Israeli designed nanorobot antibodies aim to fight cancer

by | Nov 20, 2022 | Innovation | 0 comments

Antibodies are the fastest growing type of therapeutics. Since the commercialisation of the first therapeutic  antibody product in 1986, it has grown to become the dominant product class within the biopharmaceutical market. Originally based on animal or human antibodies, they were developed in laboratories and later mass produced, with their effectiveness being limited compared to the original antibodies. However, with technology advancing, new methods are being developed in generating antibodies in order to make them effective in dealing with various types of diseases.

Recent corona crisis brought to the forefront the topic of antibodies and their ability to fight a decease. Monoclonal antibodies (an antibody produced from a cell line made by cloning a unique white blood cell) have been used for many individuals with COVID-19 who are considered to be in a high risk category. And this treatment proved to be a lifesaver for them.  

Antibody treatment has emerged as a critical component of the anticancer arsenal. These treatments make use of their ability to target proteins that are only found on the surface of cancer cells. Many monoclonal antibodies that target a specific tumour cell surface protein and cause cellular death have been approved for therapeutic usage, and many more are being developed to improve its efficacy.
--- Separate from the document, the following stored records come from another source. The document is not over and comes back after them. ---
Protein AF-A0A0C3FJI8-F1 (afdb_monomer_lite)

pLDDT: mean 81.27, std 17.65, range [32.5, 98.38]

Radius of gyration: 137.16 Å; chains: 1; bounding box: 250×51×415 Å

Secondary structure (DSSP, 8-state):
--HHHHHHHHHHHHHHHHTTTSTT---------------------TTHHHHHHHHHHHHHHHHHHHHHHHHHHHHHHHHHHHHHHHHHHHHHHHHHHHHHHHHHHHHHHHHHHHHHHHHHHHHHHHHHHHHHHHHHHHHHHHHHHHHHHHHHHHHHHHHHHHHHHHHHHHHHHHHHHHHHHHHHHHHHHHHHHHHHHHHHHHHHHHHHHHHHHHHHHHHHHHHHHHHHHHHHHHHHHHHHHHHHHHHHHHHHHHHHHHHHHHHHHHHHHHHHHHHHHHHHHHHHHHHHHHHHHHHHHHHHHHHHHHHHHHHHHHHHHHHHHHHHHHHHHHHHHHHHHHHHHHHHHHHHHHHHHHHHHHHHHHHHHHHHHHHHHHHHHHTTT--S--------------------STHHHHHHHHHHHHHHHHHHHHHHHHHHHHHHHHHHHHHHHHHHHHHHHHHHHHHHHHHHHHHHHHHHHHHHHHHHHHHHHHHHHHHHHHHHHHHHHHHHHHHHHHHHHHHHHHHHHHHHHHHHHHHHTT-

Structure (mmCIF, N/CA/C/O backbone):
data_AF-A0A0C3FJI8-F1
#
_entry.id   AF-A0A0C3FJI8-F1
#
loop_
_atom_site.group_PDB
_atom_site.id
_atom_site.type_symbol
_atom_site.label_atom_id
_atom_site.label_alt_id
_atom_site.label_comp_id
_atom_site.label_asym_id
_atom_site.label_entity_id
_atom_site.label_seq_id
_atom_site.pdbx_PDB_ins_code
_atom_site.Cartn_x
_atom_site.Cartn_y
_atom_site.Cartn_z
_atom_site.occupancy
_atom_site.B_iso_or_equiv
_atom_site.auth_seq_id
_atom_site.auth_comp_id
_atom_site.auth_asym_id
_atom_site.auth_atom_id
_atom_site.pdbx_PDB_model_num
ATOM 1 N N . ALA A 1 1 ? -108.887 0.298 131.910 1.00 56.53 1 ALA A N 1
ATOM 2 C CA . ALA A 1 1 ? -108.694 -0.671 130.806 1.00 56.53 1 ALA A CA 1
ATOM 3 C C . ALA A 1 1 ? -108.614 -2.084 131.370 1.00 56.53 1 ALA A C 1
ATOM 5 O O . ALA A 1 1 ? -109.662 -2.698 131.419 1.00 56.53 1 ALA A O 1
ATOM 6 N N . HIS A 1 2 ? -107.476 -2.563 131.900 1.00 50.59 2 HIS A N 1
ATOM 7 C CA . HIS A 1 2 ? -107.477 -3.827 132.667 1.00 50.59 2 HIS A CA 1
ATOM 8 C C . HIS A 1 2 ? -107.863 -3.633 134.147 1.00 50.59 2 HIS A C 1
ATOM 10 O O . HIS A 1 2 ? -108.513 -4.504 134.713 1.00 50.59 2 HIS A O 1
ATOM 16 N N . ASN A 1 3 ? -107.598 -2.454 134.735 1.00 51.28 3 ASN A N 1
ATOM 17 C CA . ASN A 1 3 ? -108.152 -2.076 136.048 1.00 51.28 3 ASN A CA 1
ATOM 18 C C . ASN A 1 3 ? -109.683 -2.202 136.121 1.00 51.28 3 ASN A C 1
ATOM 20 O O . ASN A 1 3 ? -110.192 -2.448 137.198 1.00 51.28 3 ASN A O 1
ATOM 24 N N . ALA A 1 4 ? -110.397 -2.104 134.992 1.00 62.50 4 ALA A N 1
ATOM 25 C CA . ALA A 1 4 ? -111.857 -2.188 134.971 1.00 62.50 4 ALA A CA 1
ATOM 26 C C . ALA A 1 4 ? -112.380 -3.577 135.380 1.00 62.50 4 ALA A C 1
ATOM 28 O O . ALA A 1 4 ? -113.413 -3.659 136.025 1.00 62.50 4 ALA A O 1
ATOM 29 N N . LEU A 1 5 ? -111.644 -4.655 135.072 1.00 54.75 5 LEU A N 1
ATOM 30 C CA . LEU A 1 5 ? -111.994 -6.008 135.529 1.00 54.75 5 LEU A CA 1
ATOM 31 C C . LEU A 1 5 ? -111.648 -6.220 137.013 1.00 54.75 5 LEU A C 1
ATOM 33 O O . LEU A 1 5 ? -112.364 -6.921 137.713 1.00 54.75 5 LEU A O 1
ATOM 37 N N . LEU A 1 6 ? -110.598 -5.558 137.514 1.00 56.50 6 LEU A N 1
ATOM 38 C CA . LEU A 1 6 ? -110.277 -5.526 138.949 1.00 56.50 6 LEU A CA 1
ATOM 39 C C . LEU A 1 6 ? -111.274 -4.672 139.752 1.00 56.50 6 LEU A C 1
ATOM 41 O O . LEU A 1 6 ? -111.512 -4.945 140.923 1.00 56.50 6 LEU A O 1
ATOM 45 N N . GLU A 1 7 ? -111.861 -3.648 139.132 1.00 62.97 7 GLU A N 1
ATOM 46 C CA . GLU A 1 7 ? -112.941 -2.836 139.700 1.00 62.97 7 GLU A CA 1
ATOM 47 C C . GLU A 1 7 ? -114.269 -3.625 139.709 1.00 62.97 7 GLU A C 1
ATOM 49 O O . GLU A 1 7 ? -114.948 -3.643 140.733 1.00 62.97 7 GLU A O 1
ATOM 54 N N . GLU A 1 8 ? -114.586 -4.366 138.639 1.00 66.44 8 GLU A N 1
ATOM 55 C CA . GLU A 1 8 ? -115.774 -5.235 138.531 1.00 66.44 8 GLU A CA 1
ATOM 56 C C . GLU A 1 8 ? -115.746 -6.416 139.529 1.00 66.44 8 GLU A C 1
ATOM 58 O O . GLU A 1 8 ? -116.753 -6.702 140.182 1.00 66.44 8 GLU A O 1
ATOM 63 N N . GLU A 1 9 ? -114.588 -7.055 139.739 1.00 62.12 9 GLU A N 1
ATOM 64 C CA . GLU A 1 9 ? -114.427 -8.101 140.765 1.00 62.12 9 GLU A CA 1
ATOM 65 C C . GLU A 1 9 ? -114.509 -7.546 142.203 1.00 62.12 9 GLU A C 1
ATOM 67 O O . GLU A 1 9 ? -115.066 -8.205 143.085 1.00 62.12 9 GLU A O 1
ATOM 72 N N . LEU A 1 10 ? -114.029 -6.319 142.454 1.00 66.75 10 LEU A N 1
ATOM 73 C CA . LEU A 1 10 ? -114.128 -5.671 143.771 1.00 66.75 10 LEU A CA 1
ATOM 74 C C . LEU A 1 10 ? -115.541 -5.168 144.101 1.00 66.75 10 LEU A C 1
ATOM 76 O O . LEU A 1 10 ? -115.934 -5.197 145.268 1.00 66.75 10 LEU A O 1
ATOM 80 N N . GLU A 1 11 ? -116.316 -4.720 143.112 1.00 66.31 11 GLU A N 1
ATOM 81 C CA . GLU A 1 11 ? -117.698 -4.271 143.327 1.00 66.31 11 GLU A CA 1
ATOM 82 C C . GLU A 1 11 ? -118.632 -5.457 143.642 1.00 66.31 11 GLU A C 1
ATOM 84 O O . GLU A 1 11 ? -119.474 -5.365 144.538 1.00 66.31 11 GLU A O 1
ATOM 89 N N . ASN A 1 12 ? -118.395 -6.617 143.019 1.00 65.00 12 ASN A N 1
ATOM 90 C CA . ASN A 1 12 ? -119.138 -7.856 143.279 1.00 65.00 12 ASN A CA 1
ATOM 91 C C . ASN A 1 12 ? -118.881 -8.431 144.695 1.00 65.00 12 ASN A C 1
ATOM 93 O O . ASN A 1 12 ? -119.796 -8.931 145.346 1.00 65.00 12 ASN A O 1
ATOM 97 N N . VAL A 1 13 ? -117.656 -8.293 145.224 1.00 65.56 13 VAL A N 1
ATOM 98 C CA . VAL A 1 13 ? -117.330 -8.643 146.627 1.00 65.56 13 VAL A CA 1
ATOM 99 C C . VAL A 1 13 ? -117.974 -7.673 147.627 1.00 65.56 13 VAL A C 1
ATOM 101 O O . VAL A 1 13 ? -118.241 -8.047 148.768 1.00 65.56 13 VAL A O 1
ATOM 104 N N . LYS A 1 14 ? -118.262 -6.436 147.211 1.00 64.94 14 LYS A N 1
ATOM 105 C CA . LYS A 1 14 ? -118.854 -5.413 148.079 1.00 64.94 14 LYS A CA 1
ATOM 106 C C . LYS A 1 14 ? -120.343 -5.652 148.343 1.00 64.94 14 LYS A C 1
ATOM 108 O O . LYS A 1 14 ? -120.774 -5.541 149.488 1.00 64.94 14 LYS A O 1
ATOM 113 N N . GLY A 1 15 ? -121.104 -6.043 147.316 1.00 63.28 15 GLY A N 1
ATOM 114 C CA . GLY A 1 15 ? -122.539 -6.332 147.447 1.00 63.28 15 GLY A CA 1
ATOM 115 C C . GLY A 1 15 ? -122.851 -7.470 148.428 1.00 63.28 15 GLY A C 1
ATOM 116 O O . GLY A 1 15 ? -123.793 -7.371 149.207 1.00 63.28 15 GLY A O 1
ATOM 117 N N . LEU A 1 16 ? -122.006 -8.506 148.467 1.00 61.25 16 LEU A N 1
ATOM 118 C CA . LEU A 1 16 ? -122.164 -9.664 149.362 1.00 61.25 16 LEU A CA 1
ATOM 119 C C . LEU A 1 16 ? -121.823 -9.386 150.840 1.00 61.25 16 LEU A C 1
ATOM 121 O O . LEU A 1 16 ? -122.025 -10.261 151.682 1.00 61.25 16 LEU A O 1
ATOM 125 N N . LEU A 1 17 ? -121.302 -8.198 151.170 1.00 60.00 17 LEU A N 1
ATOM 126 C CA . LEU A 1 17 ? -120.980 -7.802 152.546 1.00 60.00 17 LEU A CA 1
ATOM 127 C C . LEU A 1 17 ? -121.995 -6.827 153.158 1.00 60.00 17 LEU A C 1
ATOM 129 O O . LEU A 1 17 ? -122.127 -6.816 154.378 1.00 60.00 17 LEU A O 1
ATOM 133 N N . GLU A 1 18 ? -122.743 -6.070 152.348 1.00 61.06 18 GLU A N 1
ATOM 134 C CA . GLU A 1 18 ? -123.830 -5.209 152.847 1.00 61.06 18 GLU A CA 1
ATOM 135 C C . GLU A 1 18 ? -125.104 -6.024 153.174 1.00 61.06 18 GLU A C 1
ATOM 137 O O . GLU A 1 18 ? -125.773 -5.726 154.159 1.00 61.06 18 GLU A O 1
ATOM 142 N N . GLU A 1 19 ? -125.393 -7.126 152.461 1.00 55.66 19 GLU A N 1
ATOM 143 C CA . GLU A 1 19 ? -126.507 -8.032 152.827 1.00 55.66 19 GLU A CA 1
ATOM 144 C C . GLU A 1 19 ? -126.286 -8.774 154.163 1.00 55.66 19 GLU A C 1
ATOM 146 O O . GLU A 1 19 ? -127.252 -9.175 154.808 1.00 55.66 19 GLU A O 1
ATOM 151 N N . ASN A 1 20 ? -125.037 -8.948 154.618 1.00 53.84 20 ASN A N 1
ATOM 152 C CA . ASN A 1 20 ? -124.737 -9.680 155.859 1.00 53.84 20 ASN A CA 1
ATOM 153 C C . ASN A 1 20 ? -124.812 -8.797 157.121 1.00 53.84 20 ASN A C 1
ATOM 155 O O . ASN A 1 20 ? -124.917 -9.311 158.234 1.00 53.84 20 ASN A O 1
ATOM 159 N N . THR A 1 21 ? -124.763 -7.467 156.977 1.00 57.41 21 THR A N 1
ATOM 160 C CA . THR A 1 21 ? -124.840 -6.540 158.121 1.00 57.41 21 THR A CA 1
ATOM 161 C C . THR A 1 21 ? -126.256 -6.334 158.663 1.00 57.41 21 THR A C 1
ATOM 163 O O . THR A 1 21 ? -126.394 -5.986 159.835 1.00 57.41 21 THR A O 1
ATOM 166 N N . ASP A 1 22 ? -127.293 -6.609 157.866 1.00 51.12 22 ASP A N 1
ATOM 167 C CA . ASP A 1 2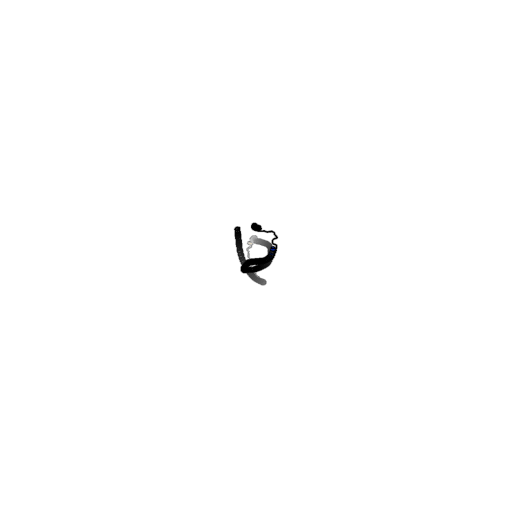2 ? -128.695 -6.364 158.242 1.00 51.12 22 ASP A CA 1
ATOM 168 C C . ASP A 1 22 ? -129.360 -7.551 158.981 1.00 51.12 22 ASP A C 1
ATOM 170 O O . ASP A 1 22 ? -130.375 -7.366 159.654 1.00 51.12 22 ASP A O 1
ATOM 174 N N . GLU A 1 23 ? -128.799 -8.769 158.932 1.00 51.22 23 GLU A N 1
ATOM 175 C CA . GLU A 1 23 ? -129.405 -9.961 159.569 1.00 51.22 23 GLU A CA 1
ATOM 176 C C . GLU A 1 23 ? -129.105 -10.117 161.078 1.00 51.22 23 GLU A C 1
ATOM 178 O O . GLU A 1 23 ? -129.651 -11.011 161.727 1.00 51.22 23 GLU A O 1
ATOM 183 N N . MET A 1 24 ? -128.272 -9.252 161.672 1.00 47.91 24 MET A N 1
ATOM 184 C CA . MET A 1 24 ? -127.778 -9.396 163.057 1.00 47.91 24 MET A CA 1
ATOM 185 C C . MET A 1 24 ? -128.396 -8.427 164.089 1.00 47.91 24 MET A C 1
ATOM 187 O O . MET A 1 24 ? -127.945 -8.393 165.235 1.00 47.91 24 MET A O 1
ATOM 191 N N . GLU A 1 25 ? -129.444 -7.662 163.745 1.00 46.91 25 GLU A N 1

However, one Israeli professor took a somewhat different approach to the problem. Prof. Yanay Ofran decided to venture out and boost the performance of antibodies in a non-conventional way. He designed antibodies by using artificial intelligence.

His new AU-007 antibody treatment is designed to make antibodies multifunctional and enhance decease fighting cells while suppressing those that cause the sickness.

Instead of fulfilling one specific function, Ofran programmed antibodies, which he calls nanorobots, with the ability to analyse their environment and act in a way that would fit specific cells they encounter.

Professor Ofran’s invention has been currently undergoing a trial with cancer patients in Australia. The medicine made of his antibodies designed on the computer is being tested in its ability to strengthen the cells that hinder cancer from spreading and fight cells that support tumour.

If this experiment is successful, it could pave the path for more effective therapy in the future to combat diseases, which was unimaginable a decade ago.